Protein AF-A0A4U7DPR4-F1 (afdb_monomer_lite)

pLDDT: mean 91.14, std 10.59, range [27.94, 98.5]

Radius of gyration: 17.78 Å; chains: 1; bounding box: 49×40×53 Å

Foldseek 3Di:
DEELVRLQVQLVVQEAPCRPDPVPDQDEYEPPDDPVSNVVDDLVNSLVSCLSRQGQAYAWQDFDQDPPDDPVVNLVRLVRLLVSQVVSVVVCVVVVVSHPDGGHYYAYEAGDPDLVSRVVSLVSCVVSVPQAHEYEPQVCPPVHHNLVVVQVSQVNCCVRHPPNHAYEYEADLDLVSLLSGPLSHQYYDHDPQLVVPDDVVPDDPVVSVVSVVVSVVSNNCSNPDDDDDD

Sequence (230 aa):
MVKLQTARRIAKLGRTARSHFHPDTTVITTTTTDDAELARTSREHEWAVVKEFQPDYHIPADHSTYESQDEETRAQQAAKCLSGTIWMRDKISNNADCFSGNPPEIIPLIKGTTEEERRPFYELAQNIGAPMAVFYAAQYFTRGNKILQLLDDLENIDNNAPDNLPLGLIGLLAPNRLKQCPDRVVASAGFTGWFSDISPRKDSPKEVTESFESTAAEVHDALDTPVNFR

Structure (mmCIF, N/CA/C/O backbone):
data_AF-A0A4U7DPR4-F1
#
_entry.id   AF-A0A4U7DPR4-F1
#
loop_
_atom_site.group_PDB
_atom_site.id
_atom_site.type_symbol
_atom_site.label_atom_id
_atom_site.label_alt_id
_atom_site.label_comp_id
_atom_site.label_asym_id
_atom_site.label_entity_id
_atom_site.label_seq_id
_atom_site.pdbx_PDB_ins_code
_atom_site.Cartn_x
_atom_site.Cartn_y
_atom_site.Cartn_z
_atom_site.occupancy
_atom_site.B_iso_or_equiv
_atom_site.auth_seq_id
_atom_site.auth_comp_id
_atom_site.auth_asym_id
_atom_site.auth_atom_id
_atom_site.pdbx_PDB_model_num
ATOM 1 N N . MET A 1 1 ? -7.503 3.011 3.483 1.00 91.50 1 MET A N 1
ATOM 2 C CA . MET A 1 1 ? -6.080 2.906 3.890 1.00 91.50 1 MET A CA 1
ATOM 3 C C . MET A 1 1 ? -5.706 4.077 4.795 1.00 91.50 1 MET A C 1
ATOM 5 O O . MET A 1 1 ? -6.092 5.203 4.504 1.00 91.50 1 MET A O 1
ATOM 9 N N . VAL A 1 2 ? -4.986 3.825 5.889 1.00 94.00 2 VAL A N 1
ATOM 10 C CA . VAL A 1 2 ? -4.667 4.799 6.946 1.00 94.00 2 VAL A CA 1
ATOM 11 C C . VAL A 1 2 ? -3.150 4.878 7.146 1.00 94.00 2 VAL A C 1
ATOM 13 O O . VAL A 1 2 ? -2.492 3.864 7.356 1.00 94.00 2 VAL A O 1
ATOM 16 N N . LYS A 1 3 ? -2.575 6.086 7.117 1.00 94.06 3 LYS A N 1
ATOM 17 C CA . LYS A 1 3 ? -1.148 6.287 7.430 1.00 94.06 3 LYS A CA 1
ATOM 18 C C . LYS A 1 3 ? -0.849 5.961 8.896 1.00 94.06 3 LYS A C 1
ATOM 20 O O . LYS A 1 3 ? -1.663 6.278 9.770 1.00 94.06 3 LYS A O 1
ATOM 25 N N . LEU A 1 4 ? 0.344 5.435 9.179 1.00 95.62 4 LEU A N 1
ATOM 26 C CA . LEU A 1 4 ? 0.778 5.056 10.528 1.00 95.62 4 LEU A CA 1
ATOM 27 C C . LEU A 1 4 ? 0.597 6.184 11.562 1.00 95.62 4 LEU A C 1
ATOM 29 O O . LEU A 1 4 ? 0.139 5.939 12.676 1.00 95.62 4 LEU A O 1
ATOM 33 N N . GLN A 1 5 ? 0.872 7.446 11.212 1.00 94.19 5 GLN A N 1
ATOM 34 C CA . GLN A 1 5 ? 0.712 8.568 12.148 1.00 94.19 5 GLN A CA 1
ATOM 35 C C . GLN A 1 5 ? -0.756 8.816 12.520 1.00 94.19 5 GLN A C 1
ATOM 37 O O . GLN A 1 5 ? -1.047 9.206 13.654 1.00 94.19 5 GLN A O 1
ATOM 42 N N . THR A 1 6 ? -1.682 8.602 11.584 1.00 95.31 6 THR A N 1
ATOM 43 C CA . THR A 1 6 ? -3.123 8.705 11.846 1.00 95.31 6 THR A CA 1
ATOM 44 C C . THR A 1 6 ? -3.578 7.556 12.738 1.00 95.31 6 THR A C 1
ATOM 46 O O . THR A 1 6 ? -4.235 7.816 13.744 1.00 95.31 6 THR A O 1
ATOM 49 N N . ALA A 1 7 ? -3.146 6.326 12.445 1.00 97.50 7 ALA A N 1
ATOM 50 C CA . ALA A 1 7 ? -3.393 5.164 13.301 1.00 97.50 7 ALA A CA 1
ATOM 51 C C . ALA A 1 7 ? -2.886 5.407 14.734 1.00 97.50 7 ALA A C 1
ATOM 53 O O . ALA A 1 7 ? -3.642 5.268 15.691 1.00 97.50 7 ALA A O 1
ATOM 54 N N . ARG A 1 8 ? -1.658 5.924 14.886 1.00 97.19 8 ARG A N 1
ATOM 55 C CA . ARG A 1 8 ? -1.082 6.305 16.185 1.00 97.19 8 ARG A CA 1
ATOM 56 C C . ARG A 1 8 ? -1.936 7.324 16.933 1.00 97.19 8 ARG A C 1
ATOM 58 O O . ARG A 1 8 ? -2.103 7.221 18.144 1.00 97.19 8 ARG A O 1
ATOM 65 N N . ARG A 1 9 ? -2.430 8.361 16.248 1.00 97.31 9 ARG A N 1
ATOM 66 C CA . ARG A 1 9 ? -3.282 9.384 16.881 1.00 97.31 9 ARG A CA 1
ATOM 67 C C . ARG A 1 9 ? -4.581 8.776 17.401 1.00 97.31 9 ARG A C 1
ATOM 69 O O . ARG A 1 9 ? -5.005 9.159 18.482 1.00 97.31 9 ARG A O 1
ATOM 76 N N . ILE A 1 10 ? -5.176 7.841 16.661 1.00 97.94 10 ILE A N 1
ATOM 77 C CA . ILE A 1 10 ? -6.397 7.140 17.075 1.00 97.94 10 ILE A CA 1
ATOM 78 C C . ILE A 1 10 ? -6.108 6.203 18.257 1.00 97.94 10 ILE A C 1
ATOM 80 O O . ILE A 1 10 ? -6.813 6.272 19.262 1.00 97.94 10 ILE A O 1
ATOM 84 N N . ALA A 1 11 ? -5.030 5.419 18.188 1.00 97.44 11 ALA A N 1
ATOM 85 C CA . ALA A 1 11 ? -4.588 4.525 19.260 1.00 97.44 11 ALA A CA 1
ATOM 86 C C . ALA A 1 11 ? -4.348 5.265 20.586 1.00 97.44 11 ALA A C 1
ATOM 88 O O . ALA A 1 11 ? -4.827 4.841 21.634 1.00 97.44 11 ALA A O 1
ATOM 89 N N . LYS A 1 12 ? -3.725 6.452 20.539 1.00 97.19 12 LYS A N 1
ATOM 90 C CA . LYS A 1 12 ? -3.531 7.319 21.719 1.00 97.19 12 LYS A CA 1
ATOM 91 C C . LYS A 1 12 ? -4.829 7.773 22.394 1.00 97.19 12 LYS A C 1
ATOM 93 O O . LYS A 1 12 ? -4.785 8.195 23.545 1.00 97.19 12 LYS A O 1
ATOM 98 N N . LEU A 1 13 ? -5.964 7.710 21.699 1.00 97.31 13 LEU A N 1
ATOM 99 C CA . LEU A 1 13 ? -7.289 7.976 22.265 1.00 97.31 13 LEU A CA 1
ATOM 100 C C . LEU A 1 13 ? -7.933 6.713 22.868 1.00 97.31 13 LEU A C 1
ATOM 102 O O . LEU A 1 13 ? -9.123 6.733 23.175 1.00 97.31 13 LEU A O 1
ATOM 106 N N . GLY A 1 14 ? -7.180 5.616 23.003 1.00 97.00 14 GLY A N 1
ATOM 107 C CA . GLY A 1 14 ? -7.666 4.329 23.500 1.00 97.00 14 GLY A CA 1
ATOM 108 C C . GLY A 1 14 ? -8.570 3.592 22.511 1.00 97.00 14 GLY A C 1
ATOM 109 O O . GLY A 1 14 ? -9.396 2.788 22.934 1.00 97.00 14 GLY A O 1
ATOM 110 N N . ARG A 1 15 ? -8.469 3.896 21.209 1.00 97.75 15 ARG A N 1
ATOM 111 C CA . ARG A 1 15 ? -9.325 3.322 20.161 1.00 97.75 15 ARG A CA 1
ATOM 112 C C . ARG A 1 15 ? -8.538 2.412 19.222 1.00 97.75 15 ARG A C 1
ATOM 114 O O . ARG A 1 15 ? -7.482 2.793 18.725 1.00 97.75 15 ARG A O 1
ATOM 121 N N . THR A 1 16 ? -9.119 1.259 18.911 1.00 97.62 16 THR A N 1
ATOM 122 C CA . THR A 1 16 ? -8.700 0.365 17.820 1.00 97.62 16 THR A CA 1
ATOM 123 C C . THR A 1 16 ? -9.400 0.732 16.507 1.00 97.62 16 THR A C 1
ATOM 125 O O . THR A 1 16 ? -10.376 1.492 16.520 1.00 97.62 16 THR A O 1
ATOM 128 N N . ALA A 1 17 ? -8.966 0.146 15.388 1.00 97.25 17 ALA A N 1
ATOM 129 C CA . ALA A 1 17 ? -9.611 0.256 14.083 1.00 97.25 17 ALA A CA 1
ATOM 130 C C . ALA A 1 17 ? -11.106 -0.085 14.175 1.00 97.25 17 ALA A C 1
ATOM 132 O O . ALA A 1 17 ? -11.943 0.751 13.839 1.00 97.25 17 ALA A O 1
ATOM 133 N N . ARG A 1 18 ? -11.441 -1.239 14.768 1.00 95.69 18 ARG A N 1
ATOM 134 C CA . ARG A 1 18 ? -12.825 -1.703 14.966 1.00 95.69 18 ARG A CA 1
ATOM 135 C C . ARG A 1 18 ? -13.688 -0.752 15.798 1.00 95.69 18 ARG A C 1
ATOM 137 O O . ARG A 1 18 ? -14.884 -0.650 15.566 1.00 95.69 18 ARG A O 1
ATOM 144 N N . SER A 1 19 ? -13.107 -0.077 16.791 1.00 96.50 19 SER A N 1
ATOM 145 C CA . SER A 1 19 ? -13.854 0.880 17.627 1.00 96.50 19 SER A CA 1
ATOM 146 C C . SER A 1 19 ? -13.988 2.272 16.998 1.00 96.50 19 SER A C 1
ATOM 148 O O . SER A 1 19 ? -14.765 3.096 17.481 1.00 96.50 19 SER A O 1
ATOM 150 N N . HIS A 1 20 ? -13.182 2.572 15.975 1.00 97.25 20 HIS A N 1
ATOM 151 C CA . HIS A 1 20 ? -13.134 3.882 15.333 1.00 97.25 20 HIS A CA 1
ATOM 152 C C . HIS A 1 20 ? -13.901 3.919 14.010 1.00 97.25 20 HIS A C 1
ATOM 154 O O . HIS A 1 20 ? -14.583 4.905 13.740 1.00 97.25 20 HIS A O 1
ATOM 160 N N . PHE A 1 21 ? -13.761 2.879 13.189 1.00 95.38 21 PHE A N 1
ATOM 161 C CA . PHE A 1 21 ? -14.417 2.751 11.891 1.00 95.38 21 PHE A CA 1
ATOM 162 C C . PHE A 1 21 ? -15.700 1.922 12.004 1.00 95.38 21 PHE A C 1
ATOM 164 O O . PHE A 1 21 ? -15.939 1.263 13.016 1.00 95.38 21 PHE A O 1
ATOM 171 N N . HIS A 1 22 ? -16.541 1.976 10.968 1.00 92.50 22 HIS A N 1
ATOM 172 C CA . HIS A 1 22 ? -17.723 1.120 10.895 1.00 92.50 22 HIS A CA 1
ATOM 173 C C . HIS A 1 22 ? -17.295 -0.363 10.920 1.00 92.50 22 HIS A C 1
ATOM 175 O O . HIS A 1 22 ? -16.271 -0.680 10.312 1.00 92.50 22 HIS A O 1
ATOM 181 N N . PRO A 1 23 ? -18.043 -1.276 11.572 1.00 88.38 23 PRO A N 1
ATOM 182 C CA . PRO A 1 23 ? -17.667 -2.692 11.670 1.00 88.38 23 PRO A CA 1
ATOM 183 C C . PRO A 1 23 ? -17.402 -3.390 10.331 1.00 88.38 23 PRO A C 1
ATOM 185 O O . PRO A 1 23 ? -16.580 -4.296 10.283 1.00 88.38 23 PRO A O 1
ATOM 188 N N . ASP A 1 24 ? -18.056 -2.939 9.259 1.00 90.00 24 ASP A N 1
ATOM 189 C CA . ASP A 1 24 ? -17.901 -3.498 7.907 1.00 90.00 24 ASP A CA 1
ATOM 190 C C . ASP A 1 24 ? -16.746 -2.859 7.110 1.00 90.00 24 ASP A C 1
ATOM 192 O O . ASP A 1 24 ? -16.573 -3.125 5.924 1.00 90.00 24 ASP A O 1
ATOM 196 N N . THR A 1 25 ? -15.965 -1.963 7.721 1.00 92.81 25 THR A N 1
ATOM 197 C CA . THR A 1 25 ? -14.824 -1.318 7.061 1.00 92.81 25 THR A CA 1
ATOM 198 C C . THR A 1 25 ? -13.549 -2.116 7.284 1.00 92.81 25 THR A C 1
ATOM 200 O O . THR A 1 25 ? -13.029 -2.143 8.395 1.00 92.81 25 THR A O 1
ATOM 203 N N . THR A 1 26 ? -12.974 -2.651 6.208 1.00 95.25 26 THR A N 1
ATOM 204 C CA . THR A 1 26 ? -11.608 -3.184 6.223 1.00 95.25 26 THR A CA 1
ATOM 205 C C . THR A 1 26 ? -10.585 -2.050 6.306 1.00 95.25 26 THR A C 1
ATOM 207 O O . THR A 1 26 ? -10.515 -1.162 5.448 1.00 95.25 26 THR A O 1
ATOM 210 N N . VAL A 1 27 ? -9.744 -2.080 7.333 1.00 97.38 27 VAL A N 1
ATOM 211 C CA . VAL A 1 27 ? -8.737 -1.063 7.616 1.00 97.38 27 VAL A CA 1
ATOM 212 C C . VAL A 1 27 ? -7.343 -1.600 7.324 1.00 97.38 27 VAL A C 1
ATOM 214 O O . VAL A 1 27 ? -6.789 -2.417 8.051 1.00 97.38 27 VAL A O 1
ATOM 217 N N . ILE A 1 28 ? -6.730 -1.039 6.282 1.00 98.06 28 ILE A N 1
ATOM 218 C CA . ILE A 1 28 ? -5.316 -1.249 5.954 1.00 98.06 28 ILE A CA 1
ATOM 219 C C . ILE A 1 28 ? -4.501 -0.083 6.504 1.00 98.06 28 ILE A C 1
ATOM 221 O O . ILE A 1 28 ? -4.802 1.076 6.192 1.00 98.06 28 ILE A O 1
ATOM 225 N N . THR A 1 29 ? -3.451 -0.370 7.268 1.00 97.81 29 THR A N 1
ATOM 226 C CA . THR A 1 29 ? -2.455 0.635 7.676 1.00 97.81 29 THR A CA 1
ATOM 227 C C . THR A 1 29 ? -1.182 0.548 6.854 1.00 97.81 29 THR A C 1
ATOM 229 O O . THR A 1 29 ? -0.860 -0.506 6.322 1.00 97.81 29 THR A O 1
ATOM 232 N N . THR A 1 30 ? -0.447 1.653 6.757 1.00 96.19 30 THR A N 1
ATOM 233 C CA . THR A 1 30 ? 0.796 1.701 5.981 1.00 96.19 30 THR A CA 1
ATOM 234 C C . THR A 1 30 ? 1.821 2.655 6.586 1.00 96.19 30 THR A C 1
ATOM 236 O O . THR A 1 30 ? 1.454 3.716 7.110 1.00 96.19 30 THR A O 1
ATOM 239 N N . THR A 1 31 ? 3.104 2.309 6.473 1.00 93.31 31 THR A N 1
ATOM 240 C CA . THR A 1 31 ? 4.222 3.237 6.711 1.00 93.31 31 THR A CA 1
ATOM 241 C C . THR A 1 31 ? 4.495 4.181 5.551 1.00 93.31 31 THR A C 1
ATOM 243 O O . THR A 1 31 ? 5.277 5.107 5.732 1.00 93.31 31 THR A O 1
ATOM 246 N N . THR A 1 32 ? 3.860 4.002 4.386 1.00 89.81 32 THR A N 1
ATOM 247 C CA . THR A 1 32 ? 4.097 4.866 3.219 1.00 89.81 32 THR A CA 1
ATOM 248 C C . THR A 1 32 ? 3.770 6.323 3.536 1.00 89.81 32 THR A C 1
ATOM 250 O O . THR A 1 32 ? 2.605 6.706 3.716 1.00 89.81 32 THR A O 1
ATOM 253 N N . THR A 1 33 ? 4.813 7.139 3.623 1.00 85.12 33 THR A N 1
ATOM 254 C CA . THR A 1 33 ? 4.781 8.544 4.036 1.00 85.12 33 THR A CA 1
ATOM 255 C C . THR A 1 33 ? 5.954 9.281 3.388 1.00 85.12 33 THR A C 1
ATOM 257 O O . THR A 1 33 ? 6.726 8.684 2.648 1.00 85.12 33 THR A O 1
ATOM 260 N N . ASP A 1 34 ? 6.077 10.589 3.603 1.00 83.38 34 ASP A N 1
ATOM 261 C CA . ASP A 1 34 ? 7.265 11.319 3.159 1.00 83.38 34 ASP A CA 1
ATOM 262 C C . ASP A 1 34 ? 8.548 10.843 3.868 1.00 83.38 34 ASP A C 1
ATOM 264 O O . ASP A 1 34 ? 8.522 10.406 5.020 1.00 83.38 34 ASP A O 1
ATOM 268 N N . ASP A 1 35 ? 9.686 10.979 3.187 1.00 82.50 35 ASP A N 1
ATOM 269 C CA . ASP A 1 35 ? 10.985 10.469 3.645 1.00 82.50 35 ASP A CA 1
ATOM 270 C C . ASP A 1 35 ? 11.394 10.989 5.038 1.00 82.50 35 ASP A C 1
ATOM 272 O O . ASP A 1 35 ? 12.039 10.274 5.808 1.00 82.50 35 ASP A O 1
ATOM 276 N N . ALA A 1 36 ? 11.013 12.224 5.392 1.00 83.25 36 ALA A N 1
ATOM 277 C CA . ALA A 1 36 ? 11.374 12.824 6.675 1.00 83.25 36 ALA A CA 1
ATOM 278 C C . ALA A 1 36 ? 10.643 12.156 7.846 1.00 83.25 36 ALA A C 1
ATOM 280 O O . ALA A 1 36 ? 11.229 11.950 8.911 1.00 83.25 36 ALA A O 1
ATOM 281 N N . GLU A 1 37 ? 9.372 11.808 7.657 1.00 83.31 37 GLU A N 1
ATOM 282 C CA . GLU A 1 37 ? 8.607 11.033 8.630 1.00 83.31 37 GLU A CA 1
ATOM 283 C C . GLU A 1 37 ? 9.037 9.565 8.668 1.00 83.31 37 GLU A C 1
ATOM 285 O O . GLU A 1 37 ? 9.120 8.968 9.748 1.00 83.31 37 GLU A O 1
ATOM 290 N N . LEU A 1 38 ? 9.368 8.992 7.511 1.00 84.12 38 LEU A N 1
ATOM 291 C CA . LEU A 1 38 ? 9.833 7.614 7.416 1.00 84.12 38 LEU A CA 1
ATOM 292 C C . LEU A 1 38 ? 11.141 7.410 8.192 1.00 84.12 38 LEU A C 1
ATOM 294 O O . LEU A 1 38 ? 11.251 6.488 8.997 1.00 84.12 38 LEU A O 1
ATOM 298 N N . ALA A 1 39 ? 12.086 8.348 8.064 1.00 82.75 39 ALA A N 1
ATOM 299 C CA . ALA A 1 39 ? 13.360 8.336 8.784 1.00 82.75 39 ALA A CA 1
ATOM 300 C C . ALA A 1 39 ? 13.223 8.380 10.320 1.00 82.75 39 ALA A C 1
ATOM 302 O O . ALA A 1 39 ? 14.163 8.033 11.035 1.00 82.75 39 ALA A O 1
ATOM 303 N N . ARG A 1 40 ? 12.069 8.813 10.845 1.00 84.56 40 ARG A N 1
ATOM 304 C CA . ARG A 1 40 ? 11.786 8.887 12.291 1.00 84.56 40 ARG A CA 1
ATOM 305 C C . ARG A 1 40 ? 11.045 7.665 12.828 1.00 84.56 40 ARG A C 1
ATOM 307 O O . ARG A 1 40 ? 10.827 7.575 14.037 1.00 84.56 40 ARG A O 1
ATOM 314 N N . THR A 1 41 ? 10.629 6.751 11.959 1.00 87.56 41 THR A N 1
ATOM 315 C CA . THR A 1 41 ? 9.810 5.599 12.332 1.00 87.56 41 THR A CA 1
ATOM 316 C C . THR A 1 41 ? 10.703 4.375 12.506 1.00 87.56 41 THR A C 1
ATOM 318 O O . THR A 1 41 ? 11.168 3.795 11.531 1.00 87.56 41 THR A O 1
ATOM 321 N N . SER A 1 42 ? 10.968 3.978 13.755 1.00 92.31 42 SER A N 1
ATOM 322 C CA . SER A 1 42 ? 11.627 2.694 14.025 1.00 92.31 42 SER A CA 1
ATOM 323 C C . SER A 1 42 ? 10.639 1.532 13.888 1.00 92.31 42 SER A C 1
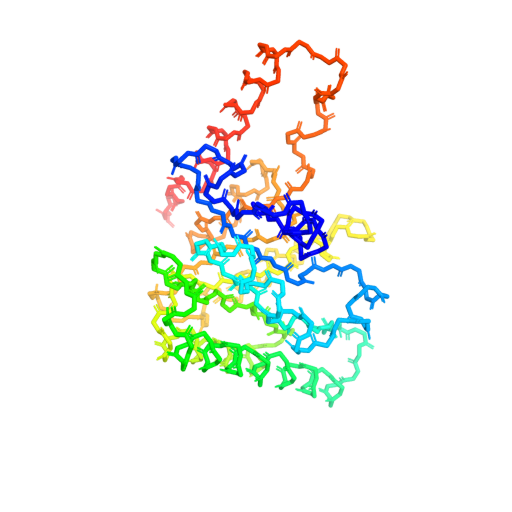
ATOM 325 O O . SER A 1 42 ? 9.431 1.712 14.068 1.00 92.31 42 SER A O 1
ATOM 327 N N . ARG A 1 43 ? 11.157 0.322 13.650 1.00 94.00 43 ARG A N 1
ATOM 328 C CA . ARG A 1 43 ? 10.348 -0.907 13.571 1.00 94.00 43 ARG A CA 1
ATOM 329 C C . ARG A 1 43 ? 9.559 -1.154 14.860 1.00 94.00 43 ARG A C 1
ATOM 331 O O . ARG A 1 43 ? 8.399 -1.549 14.829 1.00 94.00 43 ARG A O 1
ATOM 338 N N . GLU A 1 44 ? 10.157 -0.861 16.011 1.00 96.19 44 GLU A N 1
ATOM 339 C CA . GLU A 1 44 ? 9.502 -0.968 17.317 1.00 96.19 44 GLU A CA 1
ATOM 340 C C . GLU A 1 44 ? 8.381 0.060 17.479 1.00 96.19 44 GLU A C 1
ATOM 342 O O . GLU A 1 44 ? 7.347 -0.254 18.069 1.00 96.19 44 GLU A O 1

Task details: Take the listing above and repeat exactly the lines from the one containing "ATOM 27 C C" through the one containing "ATOM 43 C CA", both included.

Solution:
ATOM 27 C C . LEU A 1 4 ? 0.597 6.184 11.562 1.00 95.62 4 LEU A C 1
ATOM 29 O O . LEU A 1 4 ? 0.139 5.939 12.676 1.00 95.62 4 LEU A O 1
ATOM 33 N N . GLN A 1 5 ? 0.872 7.446 11.212 1.00 94.19 5 GLN A N 1
ATOM 34 C CA . GLN A 1 5 ? 0.712 8.568 12.148 1.00 94.19 5 GLN A CA 1
ATOM 35 C C . GLN A 1 5 ? -0.756 8.816 12.520 1.00 94.19 5 GLN A C 1
ATOM 37 O O . GLN A 1 5 ? -1.047 9.206 13.654 1.00 94.19 5 GLN A O 1
ATOM 42 N N . THR A 1 6 ? -1.682 8.602 11.584 1.00 95.31 6 THR A N 1
ATOM 43 C CA . THR A 1 6 ? -3.123 8.705 11.846 1.00 95.31 6 THR A CA 1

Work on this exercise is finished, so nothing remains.